I saw this image of Language families across the globe today, and decided I wanted to do something related.
What would happen if I apply a clustering algorithm to all the Unicode characters? I wanted to this done really quickly, So no reinventing the wheel. The plans is to get the SoTA clustering algorithm and swap the dataset with the Unicode character data. Ideally, I wanted to do this with the Noto font, but I had a feeling it might get complicated (ie. Noto requires you to swap in .ttf files depending on what codepoints your glyphs are in). In the name of quick and easy Sunday afternoon project, I decided to go with unifont.
I found this official VAE MLP Clustering tutorial on MNIST dataset for the keras library. Perfect. I hacked up a python script that generates Unifont glyphs in the 28x28x65536 pixel numpy array using Pillow Image processing lib. This has the same cross sectional shape of MNIST, so it should just work.
The problem though was missing glyphs.
I found that a huge portion of unifont was tofu (Black squares with hexadecimal codepoint in this case). We have to de-tofu this dataset.
I could've done some cool pattern matching filtering or manually figuring out the tofu from unifont documentation, but I I decided to export each 28x28 pixel glyph image to files and delete the tofu manually.

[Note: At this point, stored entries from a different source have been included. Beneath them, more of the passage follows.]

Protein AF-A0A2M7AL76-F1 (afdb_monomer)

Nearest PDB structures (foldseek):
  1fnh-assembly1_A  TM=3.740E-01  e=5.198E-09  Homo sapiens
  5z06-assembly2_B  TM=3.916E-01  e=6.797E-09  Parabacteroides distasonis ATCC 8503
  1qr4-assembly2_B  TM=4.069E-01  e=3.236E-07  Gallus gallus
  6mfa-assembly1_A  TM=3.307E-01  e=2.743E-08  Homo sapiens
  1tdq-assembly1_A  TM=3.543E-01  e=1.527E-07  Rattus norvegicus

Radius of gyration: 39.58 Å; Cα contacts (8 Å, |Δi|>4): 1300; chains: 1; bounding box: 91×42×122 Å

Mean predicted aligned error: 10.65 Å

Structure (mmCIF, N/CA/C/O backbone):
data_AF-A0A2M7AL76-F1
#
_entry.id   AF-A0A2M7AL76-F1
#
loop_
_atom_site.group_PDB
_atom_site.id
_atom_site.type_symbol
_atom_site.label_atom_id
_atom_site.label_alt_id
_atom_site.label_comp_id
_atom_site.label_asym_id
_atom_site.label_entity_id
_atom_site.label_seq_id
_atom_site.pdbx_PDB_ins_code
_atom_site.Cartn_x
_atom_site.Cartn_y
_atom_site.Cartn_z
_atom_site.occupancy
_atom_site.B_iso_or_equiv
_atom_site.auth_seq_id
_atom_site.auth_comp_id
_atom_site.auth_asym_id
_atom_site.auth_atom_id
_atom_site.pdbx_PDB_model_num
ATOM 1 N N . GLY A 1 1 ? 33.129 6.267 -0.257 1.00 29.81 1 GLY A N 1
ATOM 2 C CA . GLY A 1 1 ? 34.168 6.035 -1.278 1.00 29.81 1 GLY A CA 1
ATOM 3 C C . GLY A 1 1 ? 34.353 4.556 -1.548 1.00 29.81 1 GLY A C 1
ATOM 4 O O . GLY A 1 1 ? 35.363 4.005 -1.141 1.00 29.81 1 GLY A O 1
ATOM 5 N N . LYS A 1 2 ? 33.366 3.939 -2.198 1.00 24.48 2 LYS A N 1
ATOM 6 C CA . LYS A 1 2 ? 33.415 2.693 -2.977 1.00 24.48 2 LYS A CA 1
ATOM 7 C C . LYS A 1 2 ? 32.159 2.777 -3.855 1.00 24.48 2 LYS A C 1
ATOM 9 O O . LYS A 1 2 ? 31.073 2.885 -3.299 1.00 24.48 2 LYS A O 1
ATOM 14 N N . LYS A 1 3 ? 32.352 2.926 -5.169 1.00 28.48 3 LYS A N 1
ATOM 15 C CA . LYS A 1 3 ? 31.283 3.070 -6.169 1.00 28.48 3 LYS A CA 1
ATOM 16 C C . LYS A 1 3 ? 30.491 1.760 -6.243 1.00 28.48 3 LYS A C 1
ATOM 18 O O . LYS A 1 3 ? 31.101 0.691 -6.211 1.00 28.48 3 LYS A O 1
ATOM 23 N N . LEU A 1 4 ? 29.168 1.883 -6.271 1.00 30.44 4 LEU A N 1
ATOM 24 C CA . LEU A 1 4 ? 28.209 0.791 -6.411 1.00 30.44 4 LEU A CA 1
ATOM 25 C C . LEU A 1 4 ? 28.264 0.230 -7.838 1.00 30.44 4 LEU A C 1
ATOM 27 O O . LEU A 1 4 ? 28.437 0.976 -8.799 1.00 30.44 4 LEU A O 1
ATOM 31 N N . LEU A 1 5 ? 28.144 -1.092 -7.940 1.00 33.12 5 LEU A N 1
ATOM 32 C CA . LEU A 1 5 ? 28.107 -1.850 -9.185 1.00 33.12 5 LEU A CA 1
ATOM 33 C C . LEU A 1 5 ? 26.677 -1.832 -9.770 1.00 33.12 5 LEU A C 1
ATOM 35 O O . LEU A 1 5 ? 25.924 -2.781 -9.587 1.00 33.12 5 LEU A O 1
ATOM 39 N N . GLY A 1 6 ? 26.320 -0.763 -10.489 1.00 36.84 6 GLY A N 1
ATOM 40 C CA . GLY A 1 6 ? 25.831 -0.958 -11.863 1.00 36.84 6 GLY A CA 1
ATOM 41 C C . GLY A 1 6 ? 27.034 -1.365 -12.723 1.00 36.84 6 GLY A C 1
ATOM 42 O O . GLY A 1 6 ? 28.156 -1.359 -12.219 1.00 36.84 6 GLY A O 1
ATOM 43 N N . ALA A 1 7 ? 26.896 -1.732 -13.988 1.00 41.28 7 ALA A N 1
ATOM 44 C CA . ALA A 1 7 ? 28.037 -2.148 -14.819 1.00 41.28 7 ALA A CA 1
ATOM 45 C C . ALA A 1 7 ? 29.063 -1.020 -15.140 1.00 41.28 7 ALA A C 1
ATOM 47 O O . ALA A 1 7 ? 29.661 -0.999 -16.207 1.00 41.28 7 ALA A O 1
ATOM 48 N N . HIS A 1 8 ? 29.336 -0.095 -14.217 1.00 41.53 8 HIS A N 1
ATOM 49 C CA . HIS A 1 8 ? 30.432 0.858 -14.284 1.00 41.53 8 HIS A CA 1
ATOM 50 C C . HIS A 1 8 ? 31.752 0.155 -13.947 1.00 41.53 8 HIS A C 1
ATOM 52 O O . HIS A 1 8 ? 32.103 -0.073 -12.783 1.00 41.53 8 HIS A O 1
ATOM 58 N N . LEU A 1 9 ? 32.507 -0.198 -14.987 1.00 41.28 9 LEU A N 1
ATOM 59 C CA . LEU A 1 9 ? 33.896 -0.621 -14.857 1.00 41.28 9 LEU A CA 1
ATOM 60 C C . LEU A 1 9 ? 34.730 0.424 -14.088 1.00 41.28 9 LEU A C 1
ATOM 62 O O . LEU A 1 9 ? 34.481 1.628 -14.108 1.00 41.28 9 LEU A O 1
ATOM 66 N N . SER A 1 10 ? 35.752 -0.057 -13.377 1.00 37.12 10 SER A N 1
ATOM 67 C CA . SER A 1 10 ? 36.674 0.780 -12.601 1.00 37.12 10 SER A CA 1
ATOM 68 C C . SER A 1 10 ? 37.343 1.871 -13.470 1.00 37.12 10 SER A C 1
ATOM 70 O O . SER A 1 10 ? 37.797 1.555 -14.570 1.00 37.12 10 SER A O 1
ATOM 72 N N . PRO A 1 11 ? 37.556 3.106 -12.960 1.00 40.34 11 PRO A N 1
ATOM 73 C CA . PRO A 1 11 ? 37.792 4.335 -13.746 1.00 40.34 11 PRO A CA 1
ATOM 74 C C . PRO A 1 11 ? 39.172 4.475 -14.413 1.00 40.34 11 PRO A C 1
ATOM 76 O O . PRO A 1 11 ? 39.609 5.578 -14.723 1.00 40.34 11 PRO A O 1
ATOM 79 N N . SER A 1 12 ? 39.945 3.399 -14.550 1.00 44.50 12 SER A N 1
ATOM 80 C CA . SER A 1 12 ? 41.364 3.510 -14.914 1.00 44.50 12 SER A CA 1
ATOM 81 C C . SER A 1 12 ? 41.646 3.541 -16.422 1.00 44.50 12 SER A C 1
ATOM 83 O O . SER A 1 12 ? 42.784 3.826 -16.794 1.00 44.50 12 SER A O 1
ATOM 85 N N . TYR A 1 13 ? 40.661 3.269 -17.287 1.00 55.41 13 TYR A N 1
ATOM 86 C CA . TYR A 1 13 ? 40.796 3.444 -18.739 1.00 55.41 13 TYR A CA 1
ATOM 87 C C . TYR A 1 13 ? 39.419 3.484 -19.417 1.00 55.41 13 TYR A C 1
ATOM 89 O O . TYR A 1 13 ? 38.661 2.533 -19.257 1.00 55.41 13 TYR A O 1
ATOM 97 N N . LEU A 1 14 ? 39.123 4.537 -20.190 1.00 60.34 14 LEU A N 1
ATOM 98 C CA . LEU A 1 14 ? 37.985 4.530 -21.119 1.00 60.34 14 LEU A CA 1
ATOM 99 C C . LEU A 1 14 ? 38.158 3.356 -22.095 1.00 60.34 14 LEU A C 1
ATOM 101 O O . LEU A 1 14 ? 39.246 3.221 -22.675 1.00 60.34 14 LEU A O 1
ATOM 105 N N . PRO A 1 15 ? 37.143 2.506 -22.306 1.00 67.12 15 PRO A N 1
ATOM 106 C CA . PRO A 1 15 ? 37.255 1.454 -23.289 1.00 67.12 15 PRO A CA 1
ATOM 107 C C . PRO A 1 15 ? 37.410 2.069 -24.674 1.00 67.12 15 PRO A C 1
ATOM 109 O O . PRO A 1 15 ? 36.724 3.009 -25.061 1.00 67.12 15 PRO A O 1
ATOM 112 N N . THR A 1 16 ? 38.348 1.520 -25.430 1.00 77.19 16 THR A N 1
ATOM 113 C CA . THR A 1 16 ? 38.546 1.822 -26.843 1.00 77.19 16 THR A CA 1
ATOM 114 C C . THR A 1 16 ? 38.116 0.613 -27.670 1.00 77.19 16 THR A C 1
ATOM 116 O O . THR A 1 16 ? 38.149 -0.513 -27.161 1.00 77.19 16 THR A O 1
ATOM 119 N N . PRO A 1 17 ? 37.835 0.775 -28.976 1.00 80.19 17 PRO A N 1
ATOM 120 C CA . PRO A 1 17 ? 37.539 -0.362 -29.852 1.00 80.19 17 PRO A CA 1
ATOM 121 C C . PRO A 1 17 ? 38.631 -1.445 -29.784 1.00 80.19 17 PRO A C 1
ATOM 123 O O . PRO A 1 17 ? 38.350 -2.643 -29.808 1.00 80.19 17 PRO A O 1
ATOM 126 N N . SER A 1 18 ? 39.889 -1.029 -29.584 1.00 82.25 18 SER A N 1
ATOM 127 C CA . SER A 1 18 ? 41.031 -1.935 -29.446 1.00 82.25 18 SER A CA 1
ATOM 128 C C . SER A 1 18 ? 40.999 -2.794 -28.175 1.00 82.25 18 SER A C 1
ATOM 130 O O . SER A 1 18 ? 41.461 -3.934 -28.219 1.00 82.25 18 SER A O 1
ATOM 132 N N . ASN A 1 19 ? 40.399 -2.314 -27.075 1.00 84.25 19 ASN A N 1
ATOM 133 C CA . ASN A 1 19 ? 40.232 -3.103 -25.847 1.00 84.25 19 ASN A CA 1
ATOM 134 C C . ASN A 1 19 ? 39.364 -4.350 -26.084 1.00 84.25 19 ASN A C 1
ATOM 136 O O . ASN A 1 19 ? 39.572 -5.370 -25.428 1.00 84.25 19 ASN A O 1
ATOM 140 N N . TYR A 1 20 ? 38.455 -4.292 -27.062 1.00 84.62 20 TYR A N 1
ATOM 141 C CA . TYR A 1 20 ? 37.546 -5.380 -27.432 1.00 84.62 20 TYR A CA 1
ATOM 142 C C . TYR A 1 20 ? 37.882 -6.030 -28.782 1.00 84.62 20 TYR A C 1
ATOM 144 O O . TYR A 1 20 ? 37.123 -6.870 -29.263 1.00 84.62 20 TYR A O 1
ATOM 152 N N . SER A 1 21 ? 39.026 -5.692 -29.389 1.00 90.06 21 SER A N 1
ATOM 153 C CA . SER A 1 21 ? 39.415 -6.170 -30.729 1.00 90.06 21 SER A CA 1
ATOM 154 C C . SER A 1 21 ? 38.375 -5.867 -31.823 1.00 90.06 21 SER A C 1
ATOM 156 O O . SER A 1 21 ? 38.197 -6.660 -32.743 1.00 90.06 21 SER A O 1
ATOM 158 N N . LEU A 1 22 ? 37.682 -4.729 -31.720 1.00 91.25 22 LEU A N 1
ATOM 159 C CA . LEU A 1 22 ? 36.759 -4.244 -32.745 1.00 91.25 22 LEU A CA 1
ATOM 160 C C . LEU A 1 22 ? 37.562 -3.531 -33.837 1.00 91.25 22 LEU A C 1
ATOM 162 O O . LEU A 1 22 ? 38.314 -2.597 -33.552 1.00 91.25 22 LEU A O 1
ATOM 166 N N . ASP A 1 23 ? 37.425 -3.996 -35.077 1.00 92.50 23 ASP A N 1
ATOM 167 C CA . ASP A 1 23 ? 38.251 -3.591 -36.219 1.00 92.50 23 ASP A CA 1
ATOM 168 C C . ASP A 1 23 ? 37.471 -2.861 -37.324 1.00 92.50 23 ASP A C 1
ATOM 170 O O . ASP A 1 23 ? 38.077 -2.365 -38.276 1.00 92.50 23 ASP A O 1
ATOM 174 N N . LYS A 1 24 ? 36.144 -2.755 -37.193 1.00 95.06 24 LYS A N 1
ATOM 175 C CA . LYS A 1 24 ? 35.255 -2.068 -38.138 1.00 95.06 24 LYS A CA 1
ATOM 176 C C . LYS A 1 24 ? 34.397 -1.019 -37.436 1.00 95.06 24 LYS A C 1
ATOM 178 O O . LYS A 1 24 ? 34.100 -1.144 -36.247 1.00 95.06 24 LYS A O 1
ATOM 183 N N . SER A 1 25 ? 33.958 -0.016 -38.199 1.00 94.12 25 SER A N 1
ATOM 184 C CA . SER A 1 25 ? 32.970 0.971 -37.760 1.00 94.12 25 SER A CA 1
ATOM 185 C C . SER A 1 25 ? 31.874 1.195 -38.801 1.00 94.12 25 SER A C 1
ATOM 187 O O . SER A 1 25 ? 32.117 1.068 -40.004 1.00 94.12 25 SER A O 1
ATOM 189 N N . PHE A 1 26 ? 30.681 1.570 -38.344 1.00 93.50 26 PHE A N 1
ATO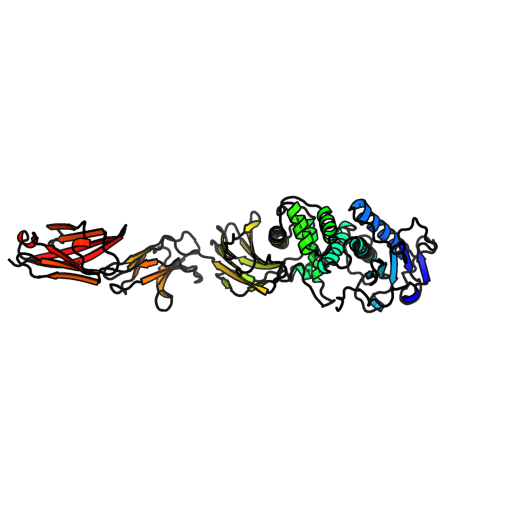M 190 C CA . PHE A 1 26 ? 29.619 2.130 -39.172 1.00 93.50 26 PHE A CA 1
ATOM 191 C C . PHE A 1 26 ? 29.215 3.526 -38.650 1.00 93.50 26 PHE A C 1
ATOM 193 O O . PHE A 1 26 ? 28.926 3.652 -37.459 1.00 93.50 26 PHE A O 1
ATOM 200 N N . PRO A 1 27 ? 29.193 4.562 -39.509 1.00 92.31 27 PRO A N 1
ATOM 201 C CA . PRO A 1 27 ? 29.747 4.556 -40.865 1.00 92.31 27 PRO A CA 1
ATOM 202 C C . PRO A 1 27 ? 31.273 4.330 -40.853 1.00 92.31 27 PRO A C 1
ATOM 204 O O . PRO A 1 27 ? 31.959 4.561 -39.853 1.00 92.31 27 PRO A O 1
ATOM 207 N N . ALA A 1 28 ? 31.828 3.875 -41.980 1.00 89.94 28 ALA A N 1
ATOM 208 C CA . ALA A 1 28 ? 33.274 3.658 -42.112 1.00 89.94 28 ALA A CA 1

Now, I regenerated the dataset with the missing file indices removed. Also, we're only going to work with Plane0 of Unicode, so only characters from 0-65535.
Adapting the clustering algorithm to use my dateset was easy. I did have issues trying to run this on a GPU though. CPU took only around 5 minutes. I added code to plot the values to an image file with the unifont text using PIL with coordinates from the latent space and I obtained this super high res image.
This is beautiful. As expected, The biggest cluster is CJK + Hangul characters. I decided to build a better visualizer to highlight different Unicode ranges using d3js.
I tried creating a visualizer based with d3-zoom, but it was struggling to keep up with the almost 50K points rendered using DOM. I looked elsewhere and found this WebGL based cluster visualization https://colineberhardt.github.io/d3fc-webgl-hathi-explorer/ . This works great. It streams the point file using Web workers and uses quad-trees for rendering, so it could easily load all the points. The only problem though was it could not render the font yet (I may work on this later). I hacked up this visualization: unicode-cluster-viz.
Mainly, we get 3 large clusters Hangul (Green patches), CJK (Yellow) and everything else (Reddish). This corresponds really well with the historical origins of all human languages. Sino-Tibetan languages evolved independently to all other human languages becasue of geographics. Hangul was developed from Sino-Korean in mid fifteenth century, but has it's distinct style.
Here are some interesting clusters..
Most of the plus shaped box drawing characters (╅ ╆ ╇) are clustered and the rest of the corner pieces are below.
Braille Patterns (⠻ ⠼ ⠽ ⠾ ⠿) are nice and clustered as they look very very similar.
Anyway. Learned lots. I might get back to this project with better clustering and visualization.